About 7,000 light-years from Earth, an exceptionally massive neutron star that spins around 25 times a second is orbited by a compact, white dwarf star. The gravity of this system is so intense that it offers an unprecedented testing ground for theories of gravity.
Scientists know general relativity, proposed by Albert Einstein in 1915, isn’t the complete story. While it does very well describing large, massive systems, it’s incompatible with quantum mechanics, which governs the physics of the very small. For something extremely small, yet extremely massive — such as a black hole — the two theories contradict each other, and scientists are left without a physical description.
Rare systems like this binary star pair offer a chance to probe the boundary between the two theories, and search for possible openings toward new physics that could reconcile them.
"We thought this system might be extreme enough to show a breakdown in general relativity, but instead, Einstein’s predictions held up quite well," Paulo Freire, an astronomer at the Max Planck Institute for Radio Astronomy in Germany, said in a statement.
The white dwarf in the pair represents the remains of an aging star that lost its atmosphere and is gradually cooling down.

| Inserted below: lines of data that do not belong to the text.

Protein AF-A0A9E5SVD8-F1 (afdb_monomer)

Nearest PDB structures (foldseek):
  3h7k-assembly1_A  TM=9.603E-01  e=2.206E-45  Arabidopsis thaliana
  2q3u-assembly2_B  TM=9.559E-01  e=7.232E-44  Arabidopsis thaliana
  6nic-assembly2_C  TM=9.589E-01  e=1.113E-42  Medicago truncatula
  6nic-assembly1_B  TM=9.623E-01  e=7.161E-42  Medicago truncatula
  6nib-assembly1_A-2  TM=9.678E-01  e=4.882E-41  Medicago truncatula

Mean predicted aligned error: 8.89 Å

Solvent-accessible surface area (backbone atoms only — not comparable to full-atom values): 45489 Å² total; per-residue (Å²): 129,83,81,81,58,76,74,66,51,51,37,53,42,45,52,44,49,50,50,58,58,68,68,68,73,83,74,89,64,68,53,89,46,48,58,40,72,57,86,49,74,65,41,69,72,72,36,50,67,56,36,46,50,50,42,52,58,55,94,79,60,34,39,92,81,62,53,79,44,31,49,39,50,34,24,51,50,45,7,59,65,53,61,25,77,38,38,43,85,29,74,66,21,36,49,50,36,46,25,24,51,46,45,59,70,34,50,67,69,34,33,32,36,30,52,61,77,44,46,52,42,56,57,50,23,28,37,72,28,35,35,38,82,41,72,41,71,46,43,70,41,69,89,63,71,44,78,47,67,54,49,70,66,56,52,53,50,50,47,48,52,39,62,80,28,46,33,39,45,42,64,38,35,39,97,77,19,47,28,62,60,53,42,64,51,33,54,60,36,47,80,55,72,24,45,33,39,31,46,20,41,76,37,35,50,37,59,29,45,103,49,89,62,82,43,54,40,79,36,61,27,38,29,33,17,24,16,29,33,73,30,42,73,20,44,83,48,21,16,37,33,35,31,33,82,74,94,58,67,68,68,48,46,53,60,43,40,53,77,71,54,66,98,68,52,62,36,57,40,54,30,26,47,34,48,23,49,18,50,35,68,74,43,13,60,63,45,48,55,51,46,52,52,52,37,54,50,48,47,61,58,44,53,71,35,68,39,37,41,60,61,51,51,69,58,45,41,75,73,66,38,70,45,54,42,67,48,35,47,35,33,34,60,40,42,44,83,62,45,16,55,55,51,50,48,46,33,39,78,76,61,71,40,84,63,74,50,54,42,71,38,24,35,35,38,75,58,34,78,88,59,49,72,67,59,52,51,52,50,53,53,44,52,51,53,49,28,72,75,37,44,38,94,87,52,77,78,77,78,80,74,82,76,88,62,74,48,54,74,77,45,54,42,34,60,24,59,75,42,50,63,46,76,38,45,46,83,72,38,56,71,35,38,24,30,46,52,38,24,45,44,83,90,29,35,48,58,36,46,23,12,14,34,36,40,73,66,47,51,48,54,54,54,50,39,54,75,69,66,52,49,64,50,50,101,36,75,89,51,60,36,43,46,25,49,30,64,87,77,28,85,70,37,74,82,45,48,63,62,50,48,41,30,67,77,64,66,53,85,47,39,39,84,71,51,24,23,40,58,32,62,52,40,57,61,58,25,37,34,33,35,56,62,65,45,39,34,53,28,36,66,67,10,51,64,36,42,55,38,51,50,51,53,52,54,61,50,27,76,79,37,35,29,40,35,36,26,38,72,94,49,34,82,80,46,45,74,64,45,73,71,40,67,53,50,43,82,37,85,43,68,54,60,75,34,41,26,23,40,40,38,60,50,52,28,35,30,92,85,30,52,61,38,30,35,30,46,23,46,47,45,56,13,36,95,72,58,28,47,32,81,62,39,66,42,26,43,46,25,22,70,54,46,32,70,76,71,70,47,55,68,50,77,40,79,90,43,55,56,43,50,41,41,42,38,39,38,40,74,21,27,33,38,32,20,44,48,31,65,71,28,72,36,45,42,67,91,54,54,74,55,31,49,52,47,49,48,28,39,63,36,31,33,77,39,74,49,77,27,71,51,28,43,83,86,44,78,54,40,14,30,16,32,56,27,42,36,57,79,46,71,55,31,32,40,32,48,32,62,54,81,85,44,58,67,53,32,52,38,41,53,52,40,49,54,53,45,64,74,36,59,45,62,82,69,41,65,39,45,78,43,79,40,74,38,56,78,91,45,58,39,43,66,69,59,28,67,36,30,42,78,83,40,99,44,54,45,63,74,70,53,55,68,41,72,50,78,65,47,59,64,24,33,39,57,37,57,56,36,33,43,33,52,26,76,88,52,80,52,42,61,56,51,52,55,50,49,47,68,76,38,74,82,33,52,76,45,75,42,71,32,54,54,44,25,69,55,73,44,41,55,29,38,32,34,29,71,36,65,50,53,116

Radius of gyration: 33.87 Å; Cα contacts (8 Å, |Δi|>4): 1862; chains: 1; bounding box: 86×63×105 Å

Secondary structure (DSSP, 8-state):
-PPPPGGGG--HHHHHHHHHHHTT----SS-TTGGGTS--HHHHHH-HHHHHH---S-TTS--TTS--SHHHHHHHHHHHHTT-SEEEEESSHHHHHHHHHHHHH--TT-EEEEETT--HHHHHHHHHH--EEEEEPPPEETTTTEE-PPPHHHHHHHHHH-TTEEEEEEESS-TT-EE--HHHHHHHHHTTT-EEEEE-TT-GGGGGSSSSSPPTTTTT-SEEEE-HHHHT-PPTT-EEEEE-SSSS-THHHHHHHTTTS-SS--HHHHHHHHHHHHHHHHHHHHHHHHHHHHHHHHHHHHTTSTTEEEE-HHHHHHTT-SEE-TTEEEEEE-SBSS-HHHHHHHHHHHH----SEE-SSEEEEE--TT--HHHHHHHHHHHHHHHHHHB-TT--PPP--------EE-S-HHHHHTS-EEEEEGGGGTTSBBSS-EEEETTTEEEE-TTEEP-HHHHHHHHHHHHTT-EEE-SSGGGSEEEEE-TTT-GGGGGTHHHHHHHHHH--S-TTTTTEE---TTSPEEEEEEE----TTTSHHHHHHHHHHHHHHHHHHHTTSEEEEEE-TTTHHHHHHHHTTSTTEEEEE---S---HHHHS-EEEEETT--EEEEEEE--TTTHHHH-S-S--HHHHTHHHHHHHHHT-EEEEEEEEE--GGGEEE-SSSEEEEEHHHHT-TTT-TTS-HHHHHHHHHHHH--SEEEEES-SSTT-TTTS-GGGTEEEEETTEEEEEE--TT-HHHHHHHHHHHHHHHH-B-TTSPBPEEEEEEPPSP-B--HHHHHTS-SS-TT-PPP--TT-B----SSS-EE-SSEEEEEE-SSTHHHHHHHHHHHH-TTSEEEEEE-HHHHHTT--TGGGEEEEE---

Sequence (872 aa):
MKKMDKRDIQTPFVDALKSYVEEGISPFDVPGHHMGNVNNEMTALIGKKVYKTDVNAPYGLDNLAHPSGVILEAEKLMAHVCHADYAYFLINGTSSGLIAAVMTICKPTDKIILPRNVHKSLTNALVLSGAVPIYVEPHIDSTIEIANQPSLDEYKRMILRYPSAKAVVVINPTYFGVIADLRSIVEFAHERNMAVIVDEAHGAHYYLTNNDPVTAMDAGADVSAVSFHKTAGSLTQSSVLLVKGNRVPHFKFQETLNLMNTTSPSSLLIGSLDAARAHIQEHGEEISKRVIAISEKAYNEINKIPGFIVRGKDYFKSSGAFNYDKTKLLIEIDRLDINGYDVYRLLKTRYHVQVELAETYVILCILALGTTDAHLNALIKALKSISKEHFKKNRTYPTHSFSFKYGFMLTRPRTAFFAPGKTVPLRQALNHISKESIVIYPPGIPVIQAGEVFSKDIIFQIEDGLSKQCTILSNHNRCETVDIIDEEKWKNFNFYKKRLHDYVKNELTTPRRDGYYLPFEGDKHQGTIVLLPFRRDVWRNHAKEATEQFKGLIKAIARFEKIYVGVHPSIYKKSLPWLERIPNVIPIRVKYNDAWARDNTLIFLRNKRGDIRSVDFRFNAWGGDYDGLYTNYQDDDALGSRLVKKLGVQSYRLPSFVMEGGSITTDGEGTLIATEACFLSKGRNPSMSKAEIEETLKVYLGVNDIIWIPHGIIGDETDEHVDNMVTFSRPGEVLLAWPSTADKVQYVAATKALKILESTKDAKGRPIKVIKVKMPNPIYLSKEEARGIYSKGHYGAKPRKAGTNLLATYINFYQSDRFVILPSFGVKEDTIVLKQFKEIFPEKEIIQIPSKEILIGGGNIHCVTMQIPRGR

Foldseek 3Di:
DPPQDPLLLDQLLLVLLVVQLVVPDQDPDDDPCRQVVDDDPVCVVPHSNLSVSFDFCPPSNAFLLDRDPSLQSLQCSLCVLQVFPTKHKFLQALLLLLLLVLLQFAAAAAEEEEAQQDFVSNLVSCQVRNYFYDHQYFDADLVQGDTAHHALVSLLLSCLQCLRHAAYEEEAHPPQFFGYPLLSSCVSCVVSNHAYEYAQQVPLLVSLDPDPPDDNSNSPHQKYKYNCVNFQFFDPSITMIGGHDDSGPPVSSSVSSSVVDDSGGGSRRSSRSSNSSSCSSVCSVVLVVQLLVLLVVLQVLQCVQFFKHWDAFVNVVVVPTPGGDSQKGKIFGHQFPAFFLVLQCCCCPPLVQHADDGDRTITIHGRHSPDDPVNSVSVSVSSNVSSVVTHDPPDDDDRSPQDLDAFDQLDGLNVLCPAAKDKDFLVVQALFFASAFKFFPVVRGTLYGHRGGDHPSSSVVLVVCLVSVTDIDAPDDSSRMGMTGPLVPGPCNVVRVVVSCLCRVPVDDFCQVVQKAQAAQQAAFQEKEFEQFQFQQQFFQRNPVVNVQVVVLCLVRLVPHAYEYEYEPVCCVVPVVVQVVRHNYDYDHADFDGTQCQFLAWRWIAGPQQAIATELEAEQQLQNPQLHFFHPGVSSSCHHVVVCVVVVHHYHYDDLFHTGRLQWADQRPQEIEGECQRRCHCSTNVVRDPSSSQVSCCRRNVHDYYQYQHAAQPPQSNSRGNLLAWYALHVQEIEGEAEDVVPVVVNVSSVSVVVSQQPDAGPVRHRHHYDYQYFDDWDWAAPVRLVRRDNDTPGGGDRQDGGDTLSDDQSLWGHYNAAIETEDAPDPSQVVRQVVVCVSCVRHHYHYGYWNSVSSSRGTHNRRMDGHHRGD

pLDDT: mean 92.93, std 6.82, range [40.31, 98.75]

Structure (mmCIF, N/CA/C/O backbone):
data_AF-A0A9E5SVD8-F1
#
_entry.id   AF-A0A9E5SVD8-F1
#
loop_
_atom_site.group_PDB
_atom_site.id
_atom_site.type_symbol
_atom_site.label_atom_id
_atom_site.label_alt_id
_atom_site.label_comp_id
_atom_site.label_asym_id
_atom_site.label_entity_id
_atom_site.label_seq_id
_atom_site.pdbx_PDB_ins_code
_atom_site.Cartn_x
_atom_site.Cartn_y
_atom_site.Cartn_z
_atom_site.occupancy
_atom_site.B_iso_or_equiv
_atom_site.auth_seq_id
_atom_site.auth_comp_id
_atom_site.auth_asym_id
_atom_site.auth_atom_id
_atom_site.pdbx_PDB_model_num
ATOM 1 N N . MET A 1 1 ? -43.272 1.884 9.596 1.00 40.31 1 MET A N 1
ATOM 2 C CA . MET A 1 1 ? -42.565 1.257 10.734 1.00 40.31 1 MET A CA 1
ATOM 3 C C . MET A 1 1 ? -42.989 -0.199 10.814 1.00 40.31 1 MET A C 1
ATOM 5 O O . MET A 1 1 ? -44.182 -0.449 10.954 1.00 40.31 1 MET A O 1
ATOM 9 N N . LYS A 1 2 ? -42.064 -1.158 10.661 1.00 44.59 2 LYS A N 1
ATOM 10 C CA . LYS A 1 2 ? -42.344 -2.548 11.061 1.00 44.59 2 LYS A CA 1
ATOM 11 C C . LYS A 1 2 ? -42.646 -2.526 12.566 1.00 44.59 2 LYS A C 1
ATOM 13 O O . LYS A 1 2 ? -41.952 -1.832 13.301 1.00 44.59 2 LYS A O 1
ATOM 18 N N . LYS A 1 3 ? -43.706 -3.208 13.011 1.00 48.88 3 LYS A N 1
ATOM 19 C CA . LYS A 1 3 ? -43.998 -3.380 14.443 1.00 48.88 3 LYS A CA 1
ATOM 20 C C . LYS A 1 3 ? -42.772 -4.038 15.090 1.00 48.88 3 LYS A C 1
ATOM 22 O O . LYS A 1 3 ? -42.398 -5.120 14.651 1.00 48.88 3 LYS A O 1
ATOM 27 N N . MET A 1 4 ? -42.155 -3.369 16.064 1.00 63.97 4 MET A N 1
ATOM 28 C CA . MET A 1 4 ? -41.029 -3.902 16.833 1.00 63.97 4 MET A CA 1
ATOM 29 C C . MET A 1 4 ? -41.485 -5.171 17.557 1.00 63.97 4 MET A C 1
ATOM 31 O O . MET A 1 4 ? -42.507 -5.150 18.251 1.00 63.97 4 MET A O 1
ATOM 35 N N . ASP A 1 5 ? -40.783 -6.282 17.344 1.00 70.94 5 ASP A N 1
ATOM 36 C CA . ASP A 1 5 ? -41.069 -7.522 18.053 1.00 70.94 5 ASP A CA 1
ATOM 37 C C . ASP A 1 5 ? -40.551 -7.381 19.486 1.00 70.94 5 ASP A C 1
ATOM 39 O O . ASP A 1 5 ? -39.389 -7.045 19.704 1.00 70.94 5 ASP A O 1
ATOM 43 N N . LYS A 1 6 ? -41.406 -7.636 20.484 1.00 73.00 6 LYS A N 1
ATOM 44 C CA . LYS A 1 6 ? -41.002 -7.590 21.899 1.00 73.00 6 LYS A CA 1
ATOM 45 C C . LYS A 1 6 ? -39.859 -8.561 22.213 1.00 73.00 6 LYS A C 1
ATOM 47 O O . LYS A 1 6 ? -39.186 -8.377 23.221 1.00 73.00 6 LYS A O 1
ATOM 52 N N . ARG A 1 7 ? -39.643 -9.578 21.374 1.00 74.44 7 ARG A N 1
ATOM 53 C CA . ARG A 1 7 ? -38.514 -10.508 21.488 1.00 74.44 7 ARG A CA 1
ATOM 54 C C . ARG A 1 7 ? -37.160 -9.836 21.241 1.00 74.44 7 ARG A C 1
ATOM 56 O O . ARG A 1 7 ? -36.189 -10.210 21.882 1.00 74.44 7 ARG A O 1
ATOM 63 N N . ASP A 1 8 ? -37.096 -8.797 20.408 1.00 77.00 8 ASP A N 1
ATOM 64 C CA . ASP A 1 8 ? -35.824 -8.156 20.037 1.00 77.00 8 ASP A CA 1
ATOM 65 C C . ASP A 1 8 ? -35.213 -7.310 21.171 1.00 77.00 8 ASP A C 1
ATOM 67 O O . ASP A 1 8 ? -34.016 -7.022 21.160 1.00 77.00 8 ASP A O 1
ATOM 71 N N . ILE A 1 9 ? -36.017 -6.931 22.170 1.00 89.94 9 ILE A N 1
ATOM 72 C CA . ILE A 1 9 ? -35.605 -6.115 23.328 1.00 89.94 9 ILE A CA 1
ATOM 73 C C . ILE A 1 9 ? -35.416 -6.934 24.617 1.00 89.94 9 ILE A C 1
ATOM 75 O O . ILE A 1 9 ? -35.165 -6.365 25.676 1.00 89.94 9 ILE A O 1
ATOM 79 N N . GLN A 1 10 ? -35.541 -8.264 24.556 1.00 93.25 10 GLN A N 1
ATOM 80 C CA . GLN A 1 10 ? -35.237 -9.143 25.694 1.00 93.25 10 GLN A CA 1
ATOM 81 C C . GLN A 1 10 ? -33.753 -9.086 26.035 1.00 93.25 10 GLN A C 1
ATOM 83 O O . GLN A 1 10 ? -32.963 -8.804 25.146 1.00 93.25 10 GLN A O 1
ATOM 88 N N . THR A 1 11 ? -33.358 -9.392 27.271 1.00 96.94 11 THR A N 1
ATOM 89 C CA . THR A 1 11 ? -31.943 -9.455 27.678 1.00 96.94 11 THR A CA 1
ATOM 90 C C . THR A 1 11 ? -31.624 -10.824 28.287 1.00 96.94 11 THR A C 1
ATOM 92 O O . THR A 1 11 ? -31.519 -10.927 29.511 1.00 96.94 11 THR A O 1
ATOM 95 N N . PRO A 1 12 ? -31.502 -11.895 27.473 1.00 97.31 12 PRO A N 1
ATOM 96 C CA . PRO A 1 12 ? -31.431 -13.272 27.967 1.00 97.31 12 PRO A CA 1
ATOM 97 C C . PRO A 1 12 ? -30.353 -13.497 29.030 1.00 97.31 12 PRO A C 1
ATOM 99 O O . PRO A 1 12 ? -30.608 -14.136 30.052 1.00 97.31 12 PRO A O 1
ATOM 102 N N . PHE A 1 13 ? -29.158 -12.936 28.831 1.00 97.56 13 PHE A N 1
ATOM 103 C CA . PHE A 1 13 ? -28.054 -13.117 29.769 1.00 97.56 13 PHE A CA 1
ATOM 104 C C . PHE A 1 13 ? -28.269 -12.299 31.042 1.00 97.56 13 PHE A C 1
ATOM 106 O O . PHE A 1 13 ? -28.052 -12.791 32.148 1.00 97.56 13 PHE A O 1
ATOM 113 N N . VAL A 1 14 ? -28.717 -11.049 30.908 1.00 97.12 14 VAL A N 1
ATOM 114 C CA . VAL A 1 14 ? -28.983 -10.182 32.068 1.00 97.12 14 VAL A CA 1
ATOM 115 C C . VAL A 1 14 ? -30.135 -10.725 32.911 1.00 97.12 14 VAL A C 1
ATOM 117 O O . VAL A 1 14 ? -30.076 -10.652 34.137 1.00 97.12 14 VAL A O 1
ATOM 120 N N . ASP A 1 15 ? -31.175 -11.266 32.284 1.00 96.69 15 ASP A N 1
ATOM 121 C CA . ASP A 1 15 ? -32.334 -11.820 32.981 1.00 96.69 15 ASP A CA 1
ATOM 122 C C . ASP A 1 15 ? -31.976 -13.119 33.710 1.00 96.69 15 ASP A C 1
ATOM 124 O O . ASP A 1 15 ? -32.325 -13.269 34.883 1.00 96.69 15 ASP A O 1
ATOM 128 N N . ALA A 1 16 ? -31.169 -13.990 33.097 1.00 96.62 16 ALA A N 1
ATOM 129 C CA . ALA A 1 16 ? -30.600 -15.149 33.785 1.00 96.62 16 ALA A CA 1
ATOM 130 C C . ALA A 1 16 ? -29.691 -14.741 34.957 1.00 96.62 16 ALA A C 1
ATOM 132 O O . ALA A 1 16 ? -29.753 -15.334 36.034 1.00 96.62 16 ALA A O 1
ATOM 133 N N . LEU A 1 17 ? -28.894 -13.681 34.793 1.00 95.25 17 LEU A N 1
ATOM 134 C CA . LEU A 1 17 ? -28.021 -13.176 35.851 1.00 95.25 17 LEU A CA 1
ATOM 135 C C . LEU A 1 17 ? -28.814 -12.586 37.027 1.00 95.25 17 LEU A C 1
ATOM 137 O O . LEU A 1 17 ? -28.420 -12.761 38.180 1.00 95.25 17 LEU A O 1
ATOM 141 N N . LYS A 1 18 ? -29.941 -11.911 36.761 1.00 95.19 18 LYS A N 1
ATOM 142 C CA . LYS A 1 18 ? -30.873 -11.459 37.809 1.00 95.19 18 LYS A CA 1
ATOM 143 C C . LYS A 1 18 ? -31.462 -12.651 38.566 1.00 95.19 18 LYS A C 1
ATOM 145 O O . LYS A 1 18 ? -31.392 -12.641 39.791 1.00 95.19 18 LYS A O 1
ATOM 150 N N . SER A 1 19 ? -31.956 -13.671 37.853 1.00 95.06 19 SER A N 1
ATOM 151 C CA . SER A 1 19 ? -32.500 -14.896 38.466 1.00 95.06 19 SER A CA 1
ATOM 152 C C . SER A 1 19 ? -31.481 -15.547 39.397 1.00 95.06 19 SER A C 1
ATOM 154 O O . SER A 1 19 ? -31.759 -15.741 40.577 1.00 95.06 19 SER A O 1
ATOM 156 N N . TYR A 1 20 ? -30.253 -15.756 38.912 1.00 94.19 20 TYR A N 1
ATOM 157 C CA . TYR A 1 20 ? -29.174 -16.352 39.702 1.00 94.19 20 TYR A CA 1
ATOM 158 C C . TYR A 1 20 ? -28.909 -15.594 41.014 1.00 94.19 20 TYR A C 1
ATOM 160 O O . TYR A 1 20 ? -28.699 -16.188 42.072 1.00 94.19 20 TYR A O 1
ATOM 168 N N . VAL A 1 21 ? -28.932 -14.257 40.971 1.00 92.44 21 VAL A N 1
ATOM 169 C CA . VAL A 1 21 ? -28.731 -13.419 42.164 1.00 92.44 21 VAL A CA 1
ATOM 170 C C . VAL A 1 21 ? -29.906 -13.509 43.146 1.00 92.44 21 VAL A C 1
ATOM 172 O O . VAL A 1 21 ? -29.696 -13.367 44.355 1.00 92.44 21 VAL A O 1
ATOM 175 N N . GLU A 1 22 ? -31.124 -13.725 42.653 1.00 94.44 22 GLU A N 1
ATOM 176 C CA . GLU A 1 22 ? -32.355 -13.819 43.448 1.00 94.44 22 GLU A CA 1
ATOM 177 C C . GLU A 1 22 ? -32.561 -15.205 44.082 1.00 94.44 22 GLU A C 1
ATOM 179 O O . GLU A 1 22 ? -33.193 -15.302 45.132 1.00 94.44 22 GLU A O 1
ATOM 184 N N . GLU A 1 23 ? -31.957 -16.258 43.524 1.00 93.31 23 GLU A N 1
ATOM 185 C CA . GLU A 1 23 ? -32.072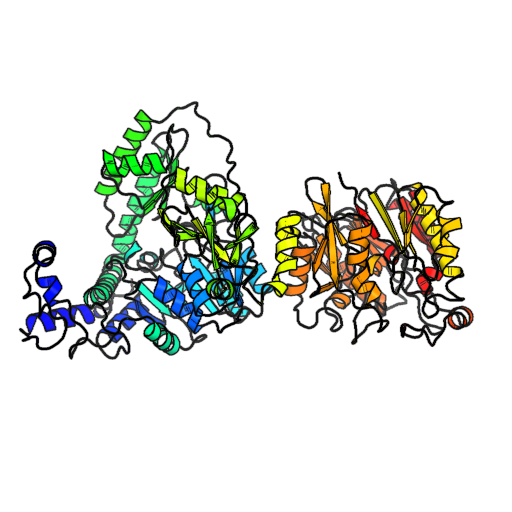 -17.651 43.992 1.00 93.31 23 GLU A CA 1
ATOM 186 C C . GLU A 1 23 ? -31.448 -17.920 45.375 1.00 93.31 23 GLU A C 1
ATOM 188 O O . GLU A 1 23 ? -31.687 -18.969 45.971 1.00 93.31 23 GLU A O 1
ATOM 193 N N . GLY A 1 24 ? -30.659 -16.988 45.921 1.00 88.31 24 GLY A N 1
ATOM 194 C CA . GLY A 1 24 ? -30.058 -17.149 47.250 1.00 88.31 24 GLY A CA 1
ATOM 195 C C . GLY A 1 24 ? -28.998 -18.256 47.312 1.00 88.31 24 GLY A C 1
ATOM 196 O O . GLY A 1 24 ? -28.849 -18.914 48.343 1.00 88.31 24 GLY A O 1
ATOM 197 N N . ILE A 1 25 ? -28.269 -18.459 46.209 1.00 90.62 25 ILE A N 1
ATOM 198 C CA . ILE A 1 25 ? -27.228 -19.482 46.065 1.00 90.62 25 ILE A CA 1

Its companion, the neutron star, is much more massive and is so dense that the protons and electrons in its atoms have collapsed to form neutrons. Created in a supernova explosion that marked the death of a star, the neutron star contains twice the mass of the sun packed into an area just 12 miles (19 kilometers) wide. On the surface of this star, gravity is 300 billion times stronger than on Earth.
The neutron star is what’s called a pulsar, because it gives off a beam of light that appears to pulse on and off as it rotates past Earth.
The gravitational field created by the pulsar is so strong that the scientists suspected they might notice deviations from the predictions of general relativity in the motions of the white dwarf around it. General relativity posits that massive objects warp the space and time around them, causing other objects, and even light, to travel along curved paths when they pass nearby.
General relativity also predicts that a close binary system such as this one will radiate gravitational energy in the form of ripples in space-time called gravitational waves. This loss of energy would cause the orbital period of the system to change slightly over time. Alternative theories of gravity offer slightly different predictions for the white dwarf’s motions.
"Our radio observations were so precise that we have already been able to measure a change in the orbital period of 8 millionths of a second per year — exactly what Einstein’s theory predicts," said Paulo Freire, another team member at the Max Planck Institute.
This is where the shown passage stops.